But if the “bridge” is understood more modestly—as the possibility that people in contact avoid dehumanizing the other side, hear a different experience, or reduce the level of automatic hatred—then tourism can have a limited but real role. UN messages about tourism as a factor that “connects people” do not promise miracles; they remind us that contacts among citizens are part of a broader social framework in which peace becomes possible.

In practice, such a role of tourism depends on context and responsibility. Hosts can reduce risk through clear rules, incident prevention, and a focus on safety. Tourism companies can communicate standards of behavior and ensure that business does not serve to circumvent international regimes. Travelers, on the other hand, can choose whether to close themselves into their own information bubble or acknowledge that the war has real consequences for the people they meet, even when they are at the same pool or on the same airplane.

Broader context: global tourism recovery and a “new geography” of travel

Globally, international tourism has returned to high levels after the pandemic, with strong regional differences and new patterns of demand. In its statistical overviews, UN Tourism highlights the recovery of travel and revenues, but also the need to manage sustainability and reduce the negative impacts of mass tourism. In this “new geography” of travel, Russian outbound tourism becomes an example of how markets can be redirected: when traditional corridors close, travelers seek alternatives that are politically and logistically available.

For Europe and Croatia, this topic has two layers. The first is economic: changes in tourist flows change competition in the Mediterranean market and redistribute spending.
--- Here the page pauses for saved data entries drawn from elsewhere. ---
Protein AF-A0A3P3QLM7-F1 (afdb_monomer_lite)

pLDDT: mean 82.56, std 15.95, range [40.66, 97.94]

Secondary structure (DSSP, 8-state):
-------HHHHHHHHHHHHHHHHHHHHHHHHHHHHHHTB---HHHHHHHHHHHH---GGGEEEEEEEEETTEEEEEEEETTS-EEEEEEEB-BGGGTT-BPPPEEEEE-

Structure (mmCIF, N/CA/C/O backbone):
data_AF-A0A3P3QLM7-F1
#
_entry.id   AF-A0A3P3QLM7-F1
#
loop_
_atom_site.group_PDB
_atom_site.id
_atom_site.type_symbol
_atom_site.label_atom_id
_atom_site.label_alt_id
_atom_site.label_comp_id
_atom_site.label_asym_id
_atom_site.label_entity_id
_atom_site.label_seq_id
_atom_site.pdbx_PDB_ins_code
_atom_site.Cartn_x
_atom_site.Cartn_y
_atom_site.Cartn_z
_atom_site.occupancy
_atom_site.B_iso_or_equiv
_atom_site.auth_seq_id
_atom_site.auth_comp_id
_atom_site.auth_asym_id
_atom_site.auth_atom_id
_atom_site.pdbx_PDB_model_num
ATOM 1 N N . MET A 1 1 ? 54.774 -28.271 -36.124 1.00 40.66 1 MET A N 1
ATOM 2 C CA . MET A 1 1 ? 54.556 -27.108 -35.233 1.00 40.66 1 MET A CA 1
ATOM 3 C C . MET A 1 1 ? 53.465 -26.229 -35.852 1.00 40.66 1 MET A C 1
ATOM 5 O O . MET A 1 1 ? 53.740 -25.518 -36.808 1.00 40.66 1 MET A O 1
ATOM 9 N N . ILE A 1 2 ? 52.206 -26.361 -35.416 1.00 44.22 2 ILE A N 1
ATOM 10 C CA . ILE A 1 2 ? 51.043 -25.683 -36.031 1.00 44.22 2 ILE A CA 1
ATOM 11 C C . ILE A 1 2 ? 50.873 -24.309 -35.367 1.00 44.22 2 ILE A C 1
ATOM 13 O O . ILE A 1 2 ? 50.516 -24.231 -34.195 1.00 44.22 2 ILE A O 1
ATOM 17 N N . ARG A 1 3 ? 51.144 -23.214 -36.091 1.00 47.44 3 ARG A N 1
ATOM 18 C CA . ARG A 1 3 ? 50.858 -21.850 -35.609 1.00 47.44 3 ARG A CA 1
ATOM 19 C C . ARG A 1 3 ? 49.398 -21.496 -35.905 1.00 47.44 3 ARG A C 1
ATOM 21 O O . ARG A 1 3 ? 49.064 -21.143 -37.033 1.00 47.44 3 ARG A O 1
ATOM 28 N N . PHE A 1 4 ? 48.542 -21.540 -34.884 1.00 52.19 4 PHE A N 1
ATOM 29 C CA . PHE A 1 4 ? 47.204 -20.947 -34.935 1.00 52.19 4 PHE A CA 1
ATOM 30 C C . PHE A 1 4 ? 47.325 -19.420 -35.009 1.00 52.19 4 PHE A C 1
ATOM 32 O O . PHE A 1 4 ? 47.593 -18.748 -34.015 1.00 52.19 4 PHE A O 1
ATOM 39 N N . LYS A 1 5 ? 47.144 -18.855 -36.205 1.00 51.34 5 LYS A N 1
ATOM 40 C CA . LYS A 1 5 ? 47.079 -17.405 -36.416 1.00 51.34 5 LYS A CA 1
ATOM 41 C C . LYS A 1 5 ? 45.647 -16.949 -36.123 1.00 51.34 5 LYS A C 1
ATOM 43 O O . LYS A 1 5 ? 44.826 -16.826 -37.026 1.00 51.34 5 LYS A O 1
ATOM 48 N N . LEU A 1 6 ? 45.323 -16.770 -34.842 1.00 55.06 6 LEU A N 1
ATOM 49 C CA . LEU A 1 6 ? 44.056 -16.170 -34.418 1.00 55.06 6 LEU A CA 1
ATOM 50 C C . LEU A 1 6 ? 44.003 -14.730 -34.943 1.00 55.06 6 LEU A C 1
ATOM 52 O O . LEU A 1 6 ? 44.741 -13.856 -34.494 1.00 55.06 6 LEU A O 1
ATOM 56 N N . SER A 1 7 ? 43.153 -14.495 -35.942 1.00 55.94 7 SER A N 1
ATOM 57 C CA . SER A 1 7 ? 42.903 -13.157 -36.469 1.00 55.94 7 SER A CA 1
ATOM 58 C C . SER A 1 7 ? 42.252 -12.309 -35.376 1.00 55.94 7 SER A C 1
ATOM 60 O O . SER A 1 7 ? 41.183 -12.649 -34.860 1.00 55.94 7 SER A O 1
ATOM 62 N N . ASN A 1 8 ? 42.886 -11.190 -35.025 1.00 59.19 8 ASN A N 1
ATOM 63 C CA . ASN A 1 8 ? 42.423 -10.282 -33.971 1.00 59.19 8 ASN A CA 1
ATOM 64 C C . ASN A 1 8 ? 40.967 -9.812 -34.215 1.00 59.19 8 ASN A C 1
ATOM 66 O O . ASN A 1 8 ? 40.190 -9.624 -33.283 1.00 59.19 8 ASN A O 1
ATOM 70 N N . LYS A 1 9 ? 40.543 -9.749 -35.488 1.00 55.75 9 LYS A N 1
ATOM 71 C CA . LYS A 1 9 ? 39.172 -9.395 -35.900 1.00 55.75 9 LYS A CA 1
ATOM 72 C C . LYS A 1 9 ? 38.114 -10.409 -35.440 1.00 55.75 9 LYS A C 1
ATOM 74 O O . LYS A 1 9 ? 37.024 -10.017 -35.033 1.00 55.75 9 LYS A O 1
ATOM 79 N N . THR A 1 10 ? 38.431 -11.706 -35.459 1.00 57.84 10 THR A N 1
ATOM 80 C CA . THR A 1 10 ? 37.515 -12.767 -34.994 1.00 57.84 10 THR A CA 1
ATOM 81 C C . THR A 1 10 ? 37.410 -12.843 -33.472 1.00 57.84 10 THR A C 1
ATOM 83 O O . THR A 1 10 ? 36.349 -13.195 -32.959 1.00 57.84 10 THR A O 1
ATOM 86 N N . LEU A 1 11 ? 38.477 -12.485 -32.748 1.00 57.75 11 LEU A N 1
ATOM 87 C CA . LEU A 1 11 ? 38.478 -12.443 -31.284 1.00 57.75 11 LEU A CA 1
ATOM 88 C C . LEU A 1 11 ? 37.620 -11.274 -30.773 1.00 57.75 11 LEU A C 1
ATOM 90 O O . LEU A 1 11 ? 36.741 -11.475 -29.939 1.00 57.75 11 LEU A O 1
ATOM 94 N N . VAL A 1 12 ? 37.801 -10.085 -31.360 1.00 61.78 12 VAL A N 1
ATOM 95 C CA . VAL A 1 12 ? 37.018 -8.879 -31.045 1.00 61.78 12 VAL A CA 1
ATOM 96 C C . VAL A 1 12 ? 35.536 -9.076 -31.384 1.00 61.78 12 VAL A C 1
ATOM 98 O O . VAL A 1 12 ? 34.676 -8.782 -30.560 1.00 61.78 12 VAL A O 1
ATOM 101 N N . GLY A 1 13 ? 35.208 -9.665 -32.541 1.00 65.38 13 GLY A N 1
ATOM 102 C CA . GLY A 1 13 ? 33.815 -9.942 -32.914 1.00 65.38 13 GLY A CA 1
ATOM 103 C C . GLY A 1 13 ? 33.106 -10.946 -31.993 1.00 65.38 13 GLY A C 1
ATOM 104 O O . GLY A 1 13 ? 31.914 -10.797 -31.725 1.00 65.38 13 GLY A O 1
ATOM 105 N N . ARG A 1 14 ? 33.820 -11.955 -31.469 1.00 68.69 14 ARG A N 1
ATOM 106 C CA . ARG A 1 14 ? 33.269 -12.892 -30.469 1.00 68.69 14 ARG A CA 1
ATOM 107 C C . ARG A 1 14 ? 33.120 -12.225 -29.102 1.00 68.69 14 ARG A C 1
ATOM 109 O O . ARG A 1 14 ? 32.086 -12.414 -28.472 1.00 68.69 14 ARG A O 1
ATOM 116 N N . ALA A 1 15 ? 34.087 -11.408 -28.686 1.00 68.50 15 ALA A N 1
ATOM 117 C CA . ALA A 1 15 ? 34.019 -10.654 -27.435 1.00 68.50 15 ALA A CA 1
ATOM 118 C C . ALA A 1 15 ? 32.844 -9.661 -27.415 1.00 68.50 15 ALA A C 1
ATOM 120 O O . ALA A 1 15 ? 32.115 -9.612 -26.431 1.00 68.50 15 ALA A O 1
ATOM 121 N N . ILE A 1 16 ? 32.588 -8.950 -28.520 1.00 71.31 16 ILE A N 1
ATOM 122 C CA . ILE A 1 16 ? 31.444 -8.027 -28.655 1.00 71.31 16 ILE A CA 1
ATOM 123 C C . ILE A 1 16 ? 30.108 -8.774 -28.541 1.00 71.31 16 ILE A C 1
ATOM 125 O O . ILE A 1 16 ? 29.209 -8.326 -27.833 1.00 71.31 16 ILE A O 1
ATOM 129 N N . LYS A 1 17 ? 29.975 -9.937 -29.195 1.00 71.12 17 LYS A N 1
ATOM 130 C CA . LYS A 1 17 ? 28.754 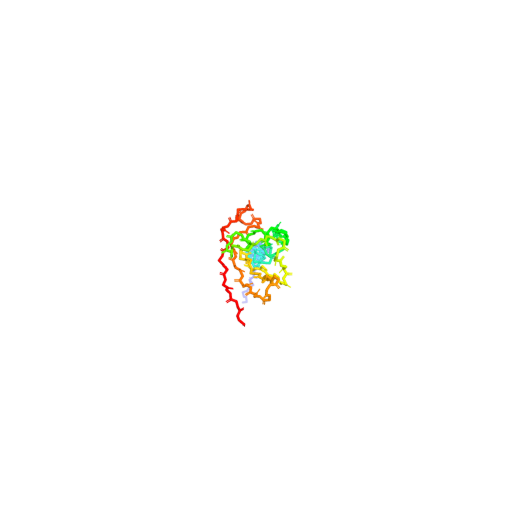-10.757 -29.115 1.00 71.12 17 LYS A CA 1
ATOM 131 C C . LYS A 1 17 ? 28.502 -11.282 -27.701 1.00 71.12 17 LYS A C 1
ATOM 133 O O . LYS A 1 17 ? 27.369 -11.235 -27.234 1.00 71.12 17 LYS A O 1
ATOM 138 N N . VAL A 1 18 ? 29.548 -11.747 -27.016 1.00 75.88 18 VAL A N 1
ATOM 139 C CA . VAL A 1 18 ? 29.448 -12.216 -25.625 1.00 75.88 18 VAL A CA 1
ATOM 140 C C . VAL A 1 18 ? 29.100 -11.058 -24.690 1.00 75.88 18 VAL A C 1
ATOM 142 O O . VAL A 1 18 ? 28.202 -11.197 -23.868 1.00 75.88 18 VAL A O 1
ATOM 145 N N . PHE A 1 19 ? 29.732 -9.895 -24.860 1.00 78.12 19 PHE A N 1
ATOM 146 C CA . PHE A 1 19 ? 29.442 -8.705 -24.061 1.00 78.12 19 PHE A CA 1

The second is social and political: the debate about what “normality” means while the war continues, and where the boundaries lie between individual freedom of movement and moral responsibility.

While diplomatic processes, sanctions packages, and military dynamics continue to change, tourism remains one of the few spheres in which, despite everything, citizens of the warring sides meet. These encounters do not resolve the conflict, but they remind us that war, however “geopolitical,” always has a human face—even when it hides behind sunglasses and hotel wristbands.

Sources:
- Bank of Russia – pages and publications on the balance of payments (estimates and analytical comments) (link)
- Bank of Russia – publication “Russia’s Balance of Payments” (analytical bulletins) (link)
- Dubai Department of Economy and Tourism (DET) – press release on visitors in H1 2025 (link)
- Dubai Department of Economy and Tourism (DET) – Tourism Performance Report Jan–Oct 2025 (link)
- Associated Press – Dubai International Airport and the 2025 record (link)
- Skift – analysis of arrivals in Thailand in 2025 citing Thai official figures (link)
- Bangkok Post – TAT estimates on Russian arrivals and expectations for the season (link)
- UN Press – UN Secretary-General message on tourism and peace (World Tourism Day 2024) (link)
- UN Tourism – World Tourism Day 2024 “Tourism and Peace” (link)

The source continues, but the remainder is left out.